**Problem**
Please repeat exactly the lines from the one containing "ATOM 156 O O" through the last line of the records below, leaving out any pictures.

*-*-*

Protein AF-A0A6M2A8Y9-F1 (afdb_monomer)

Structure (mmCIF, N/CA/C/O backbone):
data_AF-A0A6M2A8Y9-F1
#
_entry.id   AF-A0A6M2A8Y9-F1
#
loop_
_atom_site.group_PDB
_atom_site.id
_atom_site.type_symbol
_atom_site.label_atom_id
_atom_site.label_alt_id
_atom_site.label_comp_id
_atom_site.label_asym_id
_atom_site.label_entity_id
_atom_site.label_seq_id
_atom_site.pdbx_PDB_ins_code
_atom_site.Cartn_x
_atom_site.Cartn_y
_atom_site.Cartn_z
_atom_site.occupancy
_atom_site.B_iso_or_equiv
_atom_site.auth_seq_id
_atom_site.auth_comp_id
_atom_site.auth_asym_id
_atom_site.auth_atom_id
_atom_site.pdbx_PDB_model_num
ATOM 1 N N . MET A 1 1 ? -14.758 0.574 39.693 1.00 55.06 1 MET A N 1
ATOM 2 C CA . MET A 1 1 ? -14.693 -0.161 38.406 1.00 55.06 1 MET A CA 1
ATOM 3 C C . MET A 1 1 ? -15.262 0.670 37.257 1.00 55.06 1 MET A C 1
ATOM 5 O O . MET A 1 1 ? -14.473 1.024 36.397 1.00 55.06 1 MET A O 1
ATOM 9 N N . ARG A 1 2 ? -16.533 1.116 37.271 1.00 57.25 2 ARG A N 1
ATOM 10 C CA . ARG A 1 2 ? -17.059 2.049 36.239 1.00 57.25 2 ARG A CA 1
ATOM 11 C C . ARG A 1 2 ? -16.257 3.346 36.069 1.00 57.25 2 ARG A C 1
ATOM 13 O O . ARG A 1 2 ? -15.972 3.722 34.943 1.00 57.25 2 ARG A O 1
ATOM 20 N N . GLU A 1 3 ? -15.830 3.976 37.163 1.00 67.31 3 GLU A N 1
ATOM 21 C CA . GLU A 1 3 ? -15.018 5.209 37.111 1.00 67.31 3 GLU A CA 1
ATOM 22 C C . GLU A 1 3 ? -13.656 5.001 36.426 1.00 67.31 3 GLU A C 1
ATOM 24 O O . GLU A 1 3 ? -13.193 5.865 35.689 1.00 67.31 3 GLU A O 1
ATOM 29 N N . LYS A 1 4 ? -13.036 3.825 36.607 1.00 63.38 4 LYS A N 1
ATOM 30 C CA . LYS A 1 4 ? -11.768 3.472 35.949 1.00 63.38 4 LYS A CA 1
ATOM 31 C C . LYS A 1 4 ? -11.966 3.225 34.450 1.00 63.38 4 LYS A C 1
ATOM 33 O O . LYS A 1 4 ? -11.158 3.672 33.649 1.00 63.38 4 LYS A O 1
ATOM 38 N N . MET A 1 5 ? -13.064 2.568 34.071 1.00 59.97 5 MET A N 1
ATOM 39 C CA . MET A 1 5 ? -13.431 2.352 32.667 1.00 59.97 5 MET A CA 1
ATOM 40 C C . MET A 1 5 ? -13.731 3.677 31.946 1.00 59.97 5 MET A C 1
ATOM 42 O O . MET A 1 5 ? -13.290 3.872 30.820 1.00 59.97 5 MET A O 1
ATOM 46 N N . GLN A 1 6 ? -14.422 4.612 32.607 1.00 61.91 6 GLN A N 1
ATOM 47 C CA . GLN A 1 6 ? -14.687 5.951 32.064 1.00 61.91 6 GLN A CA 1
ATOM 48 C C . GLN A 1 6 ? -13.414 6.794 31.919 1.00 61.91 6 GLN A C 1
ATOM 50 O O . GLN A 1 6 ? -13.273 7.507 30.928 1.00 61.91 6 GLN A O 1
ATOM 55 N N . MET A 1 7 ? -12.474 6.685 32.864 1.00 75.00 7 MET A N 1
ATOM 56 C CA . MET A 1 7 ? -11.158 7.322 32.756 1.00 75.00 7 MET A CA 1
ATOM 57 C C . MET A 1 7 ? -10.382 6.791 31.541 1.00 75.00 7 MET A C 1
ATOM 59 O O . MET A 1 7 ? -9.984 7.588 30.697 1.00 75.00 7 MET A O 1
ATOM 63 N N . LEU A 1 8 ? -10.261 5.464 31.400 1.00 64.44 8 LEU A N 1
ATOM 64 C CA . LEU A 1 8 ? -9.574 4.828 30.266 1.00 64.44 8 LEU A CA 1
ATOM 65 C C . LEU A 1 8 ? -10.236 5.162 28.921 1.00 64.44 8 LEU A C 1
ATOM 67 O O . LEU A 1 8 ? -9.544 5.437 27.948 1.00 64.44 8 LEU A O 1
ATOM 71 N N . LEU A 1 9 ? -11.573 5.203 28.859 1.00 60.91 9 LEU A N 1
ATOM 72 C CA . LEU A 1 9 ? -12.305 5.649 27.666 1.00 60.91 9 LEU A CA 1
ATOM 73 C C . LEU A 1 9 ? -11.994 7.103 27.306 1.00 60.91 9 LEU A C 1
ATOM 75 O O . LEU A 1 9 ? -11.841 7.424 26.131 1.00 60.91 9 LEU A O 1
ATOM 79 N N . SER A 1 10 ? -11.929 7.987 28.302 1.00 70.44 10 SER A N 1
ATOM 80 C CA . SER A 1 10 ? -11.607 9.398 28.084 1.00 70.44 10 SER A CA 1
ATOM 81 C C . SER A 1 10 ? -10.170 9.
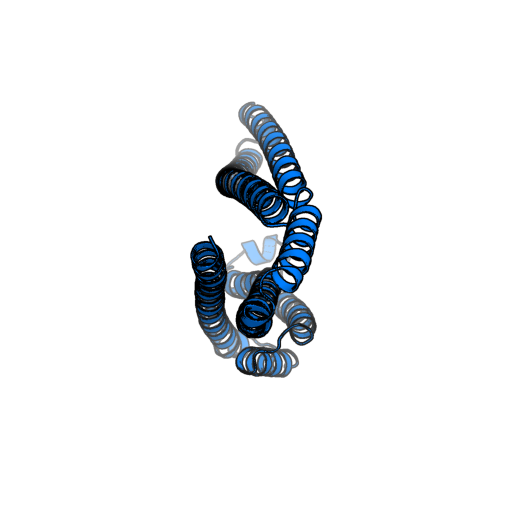583 27.600 1.00 70.44 10 SER A C 1
ATOM 83 O O . SER A 1 10 ? -9.920 10.431 26.748 1.00 70.44 10 SER A O 1
ATOM 85 N N . GLU A 1 11 ? -9.236 8.808 28.142 1.00 69.25 11 GLU A N 1
ATOM 86 C CA . GLU A 1 11 ? -7.819 8.850 27.788 1.00 69.25 11 GLU A CA 1
ATOM 87 C C . GLU A 1 11 ? -7.576 8.277 26.386 1.00 69.25 11 GLU A C 1
ATOM 89 O O . GLU A 1 11 ? -6.918 8.917 25.569 1.00 69.25 11 GLU A O 1
ATOM 94 N N . LEU A 1 12 ? -8.232 7.160 26.052 1.00 62.78 12 LEU A N 1
ATOM 95 C CA . LEU A 1 12 ? -8.221 6.585 24.709 1.00 62.78 12 LEU A CA 1
ATOM 96 C C . LEU A 1 12 ? -8.833 7.539 23.674 1.00 62.78 12 LEU A C 1
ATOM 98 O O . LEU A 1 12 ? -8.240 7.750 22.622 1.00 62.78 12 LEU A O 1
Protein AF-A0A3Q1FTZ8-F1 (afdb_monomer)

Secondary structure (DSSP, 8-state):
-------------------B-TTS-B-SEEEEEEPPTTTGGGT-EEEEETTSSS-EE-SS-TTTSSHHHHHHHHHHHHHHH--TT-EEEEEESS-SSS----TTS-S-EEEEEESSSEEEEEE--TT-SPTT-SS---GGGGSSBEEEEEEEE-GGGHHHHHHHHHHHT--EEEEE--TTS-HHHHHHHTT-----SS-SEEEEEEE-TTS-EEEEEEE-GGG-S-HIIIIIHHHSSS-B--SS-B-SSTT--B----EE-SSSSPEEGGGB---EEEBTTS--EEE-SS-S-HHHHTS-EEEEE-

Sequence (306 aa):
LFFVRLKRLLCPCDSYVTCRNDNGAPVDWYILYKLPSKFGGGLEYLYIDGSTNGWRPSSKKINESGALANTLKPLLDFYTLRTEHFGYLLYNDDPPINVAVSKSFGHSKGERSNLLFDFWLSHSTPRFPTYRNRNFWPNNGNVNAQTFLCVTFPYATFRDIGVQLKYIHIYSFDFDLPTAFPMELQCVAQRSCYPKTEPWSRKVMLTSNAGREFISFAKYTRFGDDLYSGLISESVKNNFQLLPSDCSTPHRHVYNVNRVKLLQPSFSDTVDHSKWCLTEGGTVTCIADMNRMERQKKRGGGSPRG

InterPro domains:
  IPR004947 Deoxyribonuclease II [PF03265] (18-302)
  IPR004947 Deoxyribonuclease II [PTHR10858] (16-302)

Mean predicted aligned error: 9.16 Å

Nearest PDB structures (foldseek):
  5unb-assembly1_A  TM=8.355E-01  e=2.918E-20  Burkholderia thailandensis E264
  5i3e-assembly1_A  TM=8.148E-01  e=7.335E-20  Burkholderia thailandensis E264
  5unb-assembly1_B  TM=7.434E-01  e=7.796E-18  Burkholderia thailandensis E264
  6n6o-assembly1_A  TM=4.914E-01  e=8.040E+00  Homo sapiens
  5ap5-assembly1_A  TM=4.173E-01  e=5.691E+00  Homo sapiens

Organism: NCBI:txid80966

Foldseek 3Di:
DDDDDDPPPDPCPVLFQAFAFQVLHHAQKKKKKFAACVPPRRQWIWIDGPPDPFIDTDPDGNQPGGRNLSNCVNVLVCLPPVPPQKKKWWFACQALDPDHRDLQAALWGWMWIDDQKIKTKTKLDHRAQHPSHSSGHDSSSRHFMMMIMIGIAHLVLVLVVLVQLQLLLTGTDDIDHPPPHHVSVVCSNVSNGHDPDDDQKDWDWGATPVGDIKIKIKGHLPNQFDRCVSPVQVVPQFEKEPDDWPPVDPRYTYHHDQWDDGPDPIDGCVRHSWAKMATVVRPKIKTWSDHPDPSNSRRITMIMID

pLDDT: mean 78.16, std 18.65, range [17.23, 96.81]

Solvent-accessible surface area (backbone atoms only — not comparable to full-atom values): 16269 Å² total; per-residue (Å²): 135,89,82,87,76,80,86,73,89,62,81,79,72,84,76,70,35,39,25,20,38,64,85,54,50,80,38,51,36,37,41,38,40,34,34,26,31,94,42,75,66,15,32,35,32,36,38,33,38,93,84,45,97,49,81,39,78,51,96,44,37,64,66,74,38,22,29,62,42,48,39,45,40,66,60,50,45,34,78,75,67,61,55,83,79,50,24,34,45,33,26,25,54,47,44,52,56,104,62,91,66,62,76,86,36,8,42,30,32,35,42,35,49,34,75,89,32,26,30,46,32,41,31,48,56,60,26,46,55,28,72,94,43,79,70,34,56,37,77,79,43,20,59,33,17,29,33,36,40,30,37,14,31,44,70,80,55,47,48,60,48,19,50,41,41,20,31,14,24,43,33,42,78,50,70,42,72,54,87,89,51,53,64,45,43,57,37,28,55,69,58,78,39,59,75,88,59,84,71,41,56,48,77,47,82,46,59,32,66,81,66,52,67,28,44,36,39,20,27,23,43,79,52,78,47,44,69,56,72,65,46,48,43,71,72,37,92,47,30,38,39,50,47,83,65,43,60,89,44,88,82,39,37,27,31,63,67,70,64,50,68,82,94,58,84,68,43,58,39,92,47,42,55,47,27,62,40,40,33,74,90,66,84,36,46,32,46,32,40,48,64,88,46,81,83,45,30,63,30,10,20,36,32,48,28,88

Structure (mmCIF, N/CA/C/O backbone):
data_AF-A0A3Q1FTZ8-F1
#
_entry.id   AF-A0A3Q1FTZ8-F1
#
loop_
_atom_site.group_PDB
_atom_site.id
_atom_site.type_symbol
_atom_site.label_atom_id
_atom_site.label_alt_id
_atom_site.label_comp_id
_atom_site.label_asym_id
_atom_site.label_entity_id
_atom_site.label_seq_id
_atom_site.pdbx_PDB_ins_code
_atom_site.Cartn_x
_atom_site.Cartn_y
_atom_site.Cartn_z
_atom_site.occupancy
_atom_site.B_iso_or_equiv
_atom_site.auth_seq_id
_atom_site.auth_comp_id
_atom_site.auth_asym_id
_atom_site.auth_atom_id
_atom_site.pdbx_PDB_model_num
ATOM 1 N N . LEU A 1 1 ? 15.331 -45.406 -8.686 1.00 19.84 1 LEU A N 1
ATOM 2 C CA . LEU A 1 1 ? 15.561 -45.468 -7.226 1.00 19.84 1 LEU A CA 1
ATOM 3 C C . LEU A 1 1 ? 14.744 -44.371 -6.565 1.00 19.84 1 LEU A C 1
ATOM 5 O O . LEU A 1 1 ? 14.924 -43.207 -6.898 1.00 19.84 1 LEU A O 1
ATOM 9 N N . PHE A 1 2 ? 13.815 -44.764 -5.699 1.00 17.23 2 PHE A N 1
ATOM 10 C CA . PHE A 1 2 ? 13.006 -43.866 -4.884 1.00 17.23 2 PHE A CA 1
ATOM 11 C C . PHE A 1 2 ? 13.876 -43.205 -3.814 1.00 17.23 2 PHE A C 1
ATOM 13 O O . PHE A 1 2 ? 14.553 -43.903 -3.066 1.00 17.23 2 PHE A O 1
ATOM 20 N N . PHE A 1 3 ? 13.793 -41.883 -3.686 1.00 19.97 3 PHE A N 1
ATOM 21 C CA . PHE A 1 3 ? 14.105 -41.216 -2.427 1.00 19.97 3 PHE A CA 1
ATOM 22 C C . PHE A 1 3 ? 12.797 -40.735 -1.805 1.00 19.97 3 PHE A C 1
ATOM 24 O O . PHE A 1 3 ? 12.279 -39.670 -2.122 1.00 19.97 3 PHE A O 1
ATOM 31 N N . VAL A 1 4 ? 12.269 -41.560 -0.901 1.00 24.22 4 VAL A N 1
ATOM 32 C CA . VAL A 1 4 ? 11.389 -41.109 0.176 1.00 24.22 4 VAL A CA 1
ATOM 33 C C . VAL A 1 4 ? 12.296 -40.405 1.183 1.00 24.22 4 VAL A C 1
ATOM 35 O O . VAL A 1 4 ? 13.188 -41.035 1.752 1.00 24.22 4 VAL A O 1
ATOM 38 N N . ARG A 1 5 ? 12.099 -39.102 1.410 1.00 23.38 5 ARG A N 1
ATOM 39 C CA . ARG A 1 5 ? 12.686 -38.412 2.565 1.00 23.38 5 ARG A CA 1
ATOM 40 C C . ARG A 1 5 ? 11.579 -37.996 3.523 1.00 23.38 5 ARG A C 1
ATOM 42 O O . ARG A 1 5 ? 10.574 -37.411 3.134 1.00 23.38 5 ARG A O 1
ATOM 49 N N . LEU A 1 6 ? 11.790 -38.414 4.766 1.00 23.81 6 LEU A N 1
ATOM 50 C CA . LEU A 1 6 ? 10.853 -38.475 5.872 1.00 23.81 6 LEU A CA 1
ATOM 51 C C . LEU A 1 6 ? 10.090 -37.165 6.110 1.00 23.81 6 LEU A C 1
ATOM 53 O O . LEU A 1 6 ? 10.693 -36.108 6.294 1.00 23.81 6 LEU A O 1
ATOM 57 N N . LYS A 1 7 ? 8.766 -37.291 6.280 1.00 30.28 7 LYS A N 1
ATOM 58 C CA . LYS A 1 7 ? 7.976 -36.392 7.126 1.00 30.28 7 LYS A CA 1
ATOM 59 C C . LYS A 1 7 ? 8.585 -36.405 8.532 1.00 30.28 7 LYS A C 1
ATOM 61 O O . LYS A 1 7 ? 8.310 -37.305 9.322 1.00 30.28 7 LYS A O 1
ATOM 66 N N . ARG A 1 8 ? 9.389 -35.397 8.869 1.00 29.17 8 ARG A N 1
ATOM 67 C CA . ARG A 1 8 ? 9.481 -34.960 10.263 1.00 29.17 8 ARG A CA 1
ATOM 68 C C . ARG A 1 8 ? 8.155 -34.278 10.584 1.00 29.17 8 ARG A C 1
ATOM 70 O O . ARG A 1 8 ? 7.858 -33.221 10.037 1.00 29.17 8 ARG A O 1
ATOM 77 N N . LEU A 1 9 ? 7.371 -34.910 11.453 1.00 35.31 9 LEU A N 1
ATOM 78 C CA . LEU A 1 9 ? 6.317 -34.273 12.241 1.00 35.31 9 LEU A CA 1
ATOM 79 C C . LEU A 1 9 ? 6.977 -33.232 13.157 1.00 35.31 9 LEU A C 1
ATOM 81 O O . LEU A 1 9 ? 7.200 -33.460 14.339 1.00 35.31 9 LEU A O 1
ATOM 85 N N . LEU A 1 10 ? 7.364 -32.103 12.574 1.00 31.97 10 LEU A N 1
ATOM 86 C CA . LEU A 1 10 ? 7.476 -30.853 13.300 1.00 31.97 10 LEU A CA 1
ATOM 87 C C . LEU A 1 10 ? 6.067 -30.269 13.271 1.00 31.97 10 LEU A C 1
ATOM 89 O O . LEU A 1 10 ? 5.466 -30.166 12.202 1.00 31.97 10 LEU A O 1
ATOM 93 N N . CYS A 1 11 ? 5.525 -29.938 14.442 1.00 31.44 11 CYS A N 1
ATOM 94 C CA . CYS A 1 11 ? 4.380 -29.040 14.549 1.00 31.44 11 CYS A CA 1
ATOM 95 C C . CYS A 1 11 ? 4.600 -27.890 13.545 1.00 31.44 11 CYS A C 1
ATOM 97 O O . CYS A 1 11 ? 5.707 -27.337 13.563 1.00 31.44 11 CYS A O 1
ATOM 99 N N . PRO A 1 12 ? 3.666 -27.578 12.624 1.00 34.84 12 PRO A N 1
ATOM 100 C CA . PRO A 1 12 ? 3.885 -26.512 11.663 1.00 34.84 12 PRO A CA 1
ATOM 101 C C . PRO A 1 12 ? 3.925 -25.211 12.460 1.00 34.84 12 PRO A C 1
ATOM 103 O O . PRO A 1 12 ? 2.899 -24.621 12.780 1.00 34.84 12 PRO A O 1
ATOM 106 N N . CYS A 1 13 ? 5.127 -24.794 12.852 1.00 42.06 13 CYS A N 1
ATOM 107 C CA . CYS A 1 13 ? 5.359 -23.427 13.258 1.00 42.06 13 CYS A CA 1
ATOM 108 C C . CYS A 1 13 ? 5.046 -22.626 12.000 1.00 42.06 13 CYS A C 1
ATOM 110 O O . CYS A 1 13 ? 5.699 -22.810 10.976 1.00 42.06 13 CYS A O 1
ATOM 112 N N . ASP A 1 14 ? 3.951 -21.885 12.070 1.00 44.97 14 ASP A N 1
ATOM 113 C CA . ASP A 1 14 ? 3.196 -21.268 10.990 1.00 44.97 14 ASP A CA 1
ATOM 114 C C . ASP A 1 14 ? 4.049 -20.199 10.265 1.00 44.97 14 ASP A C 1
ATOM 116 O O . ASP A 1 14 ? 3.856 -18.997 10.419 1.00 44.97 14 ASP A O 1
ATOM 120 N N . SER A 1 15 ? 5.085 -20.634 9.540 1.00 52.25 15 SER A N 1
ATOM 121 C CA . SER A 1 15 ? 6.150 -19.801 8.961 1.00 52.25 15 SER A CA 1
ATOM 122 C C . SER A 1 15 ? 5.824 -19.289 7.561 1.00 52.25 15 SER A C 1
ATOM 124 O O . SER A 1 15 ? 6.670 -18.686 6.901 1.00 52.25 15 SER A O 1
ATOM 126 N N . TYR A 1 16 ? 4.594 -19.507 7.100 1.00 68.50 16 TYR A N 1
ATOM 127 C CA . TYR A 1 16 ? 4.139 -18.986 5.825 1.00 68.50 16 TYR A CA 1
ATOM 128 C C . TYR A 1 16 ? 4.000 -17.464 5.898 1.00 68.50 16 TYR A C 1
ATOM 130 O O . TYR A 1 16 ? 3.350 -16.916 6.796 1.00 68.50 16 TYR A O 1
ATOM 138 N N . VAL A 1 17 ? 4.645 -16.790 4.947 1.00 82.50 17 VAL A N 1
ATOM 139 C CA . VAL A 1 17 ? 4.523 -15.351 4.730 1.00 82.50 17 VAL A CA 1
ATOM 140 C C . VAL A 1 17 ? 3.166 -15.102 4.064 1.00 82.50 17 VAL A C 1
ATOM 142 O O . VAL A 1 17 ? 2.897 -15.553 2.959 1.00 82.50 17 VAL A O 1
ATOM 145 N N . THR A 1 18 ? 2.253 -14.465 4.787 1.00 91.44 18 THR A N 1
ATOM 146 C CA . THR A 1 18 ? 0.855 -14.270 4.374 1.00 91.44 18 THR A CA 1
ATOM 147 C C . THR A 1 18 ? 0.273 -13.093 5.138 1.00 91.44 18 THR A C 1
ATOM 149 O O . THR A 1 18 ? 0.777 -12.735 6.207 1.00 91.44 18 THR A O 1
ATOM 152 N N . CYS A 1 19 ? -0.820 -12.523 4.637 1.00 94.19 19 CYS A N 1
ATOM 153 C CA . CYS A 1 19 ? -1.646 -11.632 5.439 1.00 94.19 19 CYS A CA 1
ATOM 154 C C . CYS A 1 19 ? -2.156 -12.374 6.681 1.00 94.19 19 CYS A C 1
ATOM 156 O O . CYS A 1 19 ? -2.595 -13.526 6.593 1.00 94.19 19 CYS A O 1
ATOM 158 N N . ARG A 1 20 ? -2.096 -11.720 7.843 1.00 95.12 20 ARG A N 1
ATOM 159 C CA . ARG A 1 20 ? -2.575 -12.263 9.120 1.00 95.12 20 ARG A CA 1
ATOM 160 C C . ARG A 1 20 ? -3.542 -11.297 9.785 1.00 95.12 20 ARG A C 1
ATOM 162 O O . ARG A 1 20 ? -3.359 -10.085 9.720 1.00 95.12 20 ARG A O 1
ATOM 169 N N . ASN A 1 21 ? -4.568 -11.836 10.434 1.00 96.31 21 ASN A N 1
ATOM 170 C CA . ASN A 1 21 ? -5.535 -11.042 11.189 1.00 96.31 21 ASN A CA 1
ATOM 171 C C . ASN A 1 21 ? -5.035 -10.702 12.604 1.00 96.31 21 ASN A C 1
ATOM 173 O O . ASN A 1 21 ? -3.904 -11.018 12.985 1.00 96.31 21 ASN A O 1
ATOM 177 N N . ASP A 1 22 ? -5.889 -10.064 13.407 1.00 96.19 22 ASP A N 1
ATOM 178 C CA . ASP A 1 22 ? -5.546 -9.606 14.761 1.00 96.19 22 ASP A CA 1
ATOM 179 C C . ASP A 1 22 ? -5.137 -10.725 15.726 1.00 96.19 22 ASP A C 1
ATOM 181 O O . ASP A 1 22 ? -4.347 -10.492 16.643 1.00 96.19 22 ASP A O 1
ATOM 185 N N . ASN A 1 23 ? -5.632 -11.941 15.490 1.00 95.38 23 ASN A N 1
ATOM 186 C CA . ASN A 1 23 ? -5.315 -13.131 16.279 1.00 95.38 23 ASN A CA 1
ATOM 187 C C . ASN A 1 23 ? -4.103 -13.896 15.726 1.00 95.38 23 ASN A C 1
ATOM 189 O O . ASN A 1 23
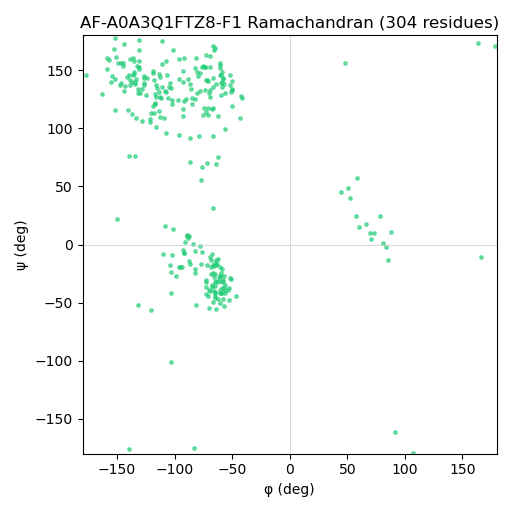 ? -3.751 -14.950 16.245 1.00 95.38 23 ASN A O 1
ATOM 193 N N . GLY A 1 24 ? -3.478 -13.387 14.662 1.00 94.00 24 GLY A N 1
ATOM 194 C CA . GLY A 1 24 ? -2.338 -14.012 14.002 1.00 94.00 24 GLY A CA 1
ATOM 195 C C . GLY A 1 24 ? -2.718 -15.132 13.041 1.00 94.00 24 GLY A C 1
ATOM 196 O O . GLY A 1 24 ? -1.821 -15.708 12.434 1.00 94.00 24 GLY A O 1
ATOM 197 N N . ALA A 1 25 ? -4.007 -15.425 12.854 1.00 94.56 25 ALA A N 1
ATOM 198 C CA . ALA A 1 25 ? -4.441 -16.445 11.909 1.00 94.56 25 ALA A CA 1
ATOM 199 C C . ALA A 1 25 ? -4.242 -15.960 10.459 1.00 94.56 25 ALA A C 1
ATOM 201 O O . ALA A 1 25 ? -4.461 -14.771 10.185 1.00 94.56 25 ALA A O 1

*-*-*

**Solution for this task**
ATOM 156 O O . CYS A 1 19 ? -2.595 -13.526 6.593 1.00 94.19 19 CYS A O 1
ATOM 158 N N . ARG A 1 20 ? -2.096 -11.720 7.843 1.00 95.12 20 ARG A N 1
ATOM 159 C CA . ARG A 1 20 ? -2.575 -12.263 9.120 1.00 95.12 20 ARG A CA 1
ATOM 160 C C . ARG A 1 20 ? -3.542 -11.297 9.785 1.00 95.12 20 ARG A C 1
ATOM 162 O O . ARG A 1 20 ? -3.359 -10.085 9.720 1.00 95.12 20 ARG A O 1
ATOM 169 N N . ASN A 1 21 ? -4.568 -11.836 10.434 1.00 96.31 21 ASN A N 1
ATOM 170 C CA . ASN A 1 21 ? -5.535 -11.042 11.189 1.00 96.31 21 ASN A CA 1
ATOM 171 C C . ASN A 1 21 ? -5.035 -10.702 12.604 1.00 96.31 21 ASN A C 1
ATOM 173 O O . ASN A 1 21 ? -3.904 -11.018 12.985 1.00 96.31 21 ASN A O 1
ATOM 177 N N . ASP A 1 22 ? -5.889 -10.064 13.407 1.00 96.19 22 ASP A N 1
ATOM 178 C CA . ASP A 1 22 ? -5.546 -9.606 14.761 1.00 96.19 22 ASP A CA 1
ATOM 179 C C . ASP A 1 22 ? -5.137 -10.725 15.726 1.00 96.19 22 ASP A C 1
ATOM 181 O O . ASP A 1 22 ? -4.347 -10.492 16.643 1.00 96.19 22 ASP A O 1
ATOM 185 N N . ASN A 1 23 ? -5.632 -11.941 15.490 1.00 95.38 23 ASN A N 1
ATOM 186 C CA . ASN A 1 23 ? -5.315 -13.131 16.279 1.00 95.38 23 ASN A CA 1
ATOM 187 C C . ASN A 1 23 ? -4.103 -13.896 15.726 1.00 95.38 23 ASN A C 1
ATOM 189 O O . ASN A 1 23
 ? -3.751 -14.950 16.245 1.00 95.38 23 ASN A O 1
ATOM 193 N N . GLY A 1 24 ? -3.478 -13.387 14.662 1.00 94.00 24 GLY A N 1
ATOM 194 C CA . GLY A 1 24 ? -2.338 -14.012 14.002 1.00 94.00 24 GLY A CA 1
ATOM 195 C C . GLY A 1 24 ? -2.718 -15.132 13.041 1.00 94.00 24 GLY A C 1
ATOM 196 O O . GLY A 1 24 ? -1.821 -15.708 12.434 1.00 94.00 24 GLY A O 1
ATOM 197 N N . ALA A 1 25 ? -4.007 -15.425 12.854 1.00 94.56 25 ALA A N 1
ATOM 198 C CA . ALA A 1 25 ? -4.441 -16.445 11.909 1.00 94.56 25 ALA A CA 1
ATOM 199 C C . ALA A 1 25 ? -4.242 -15.960 10.459 1.00 94.56 25 ALA A C 1
ATOM 201 O O . ALA A 1 25 ? -4.461 -14.771 10.185 1.00 94.56 25 ALA A O 1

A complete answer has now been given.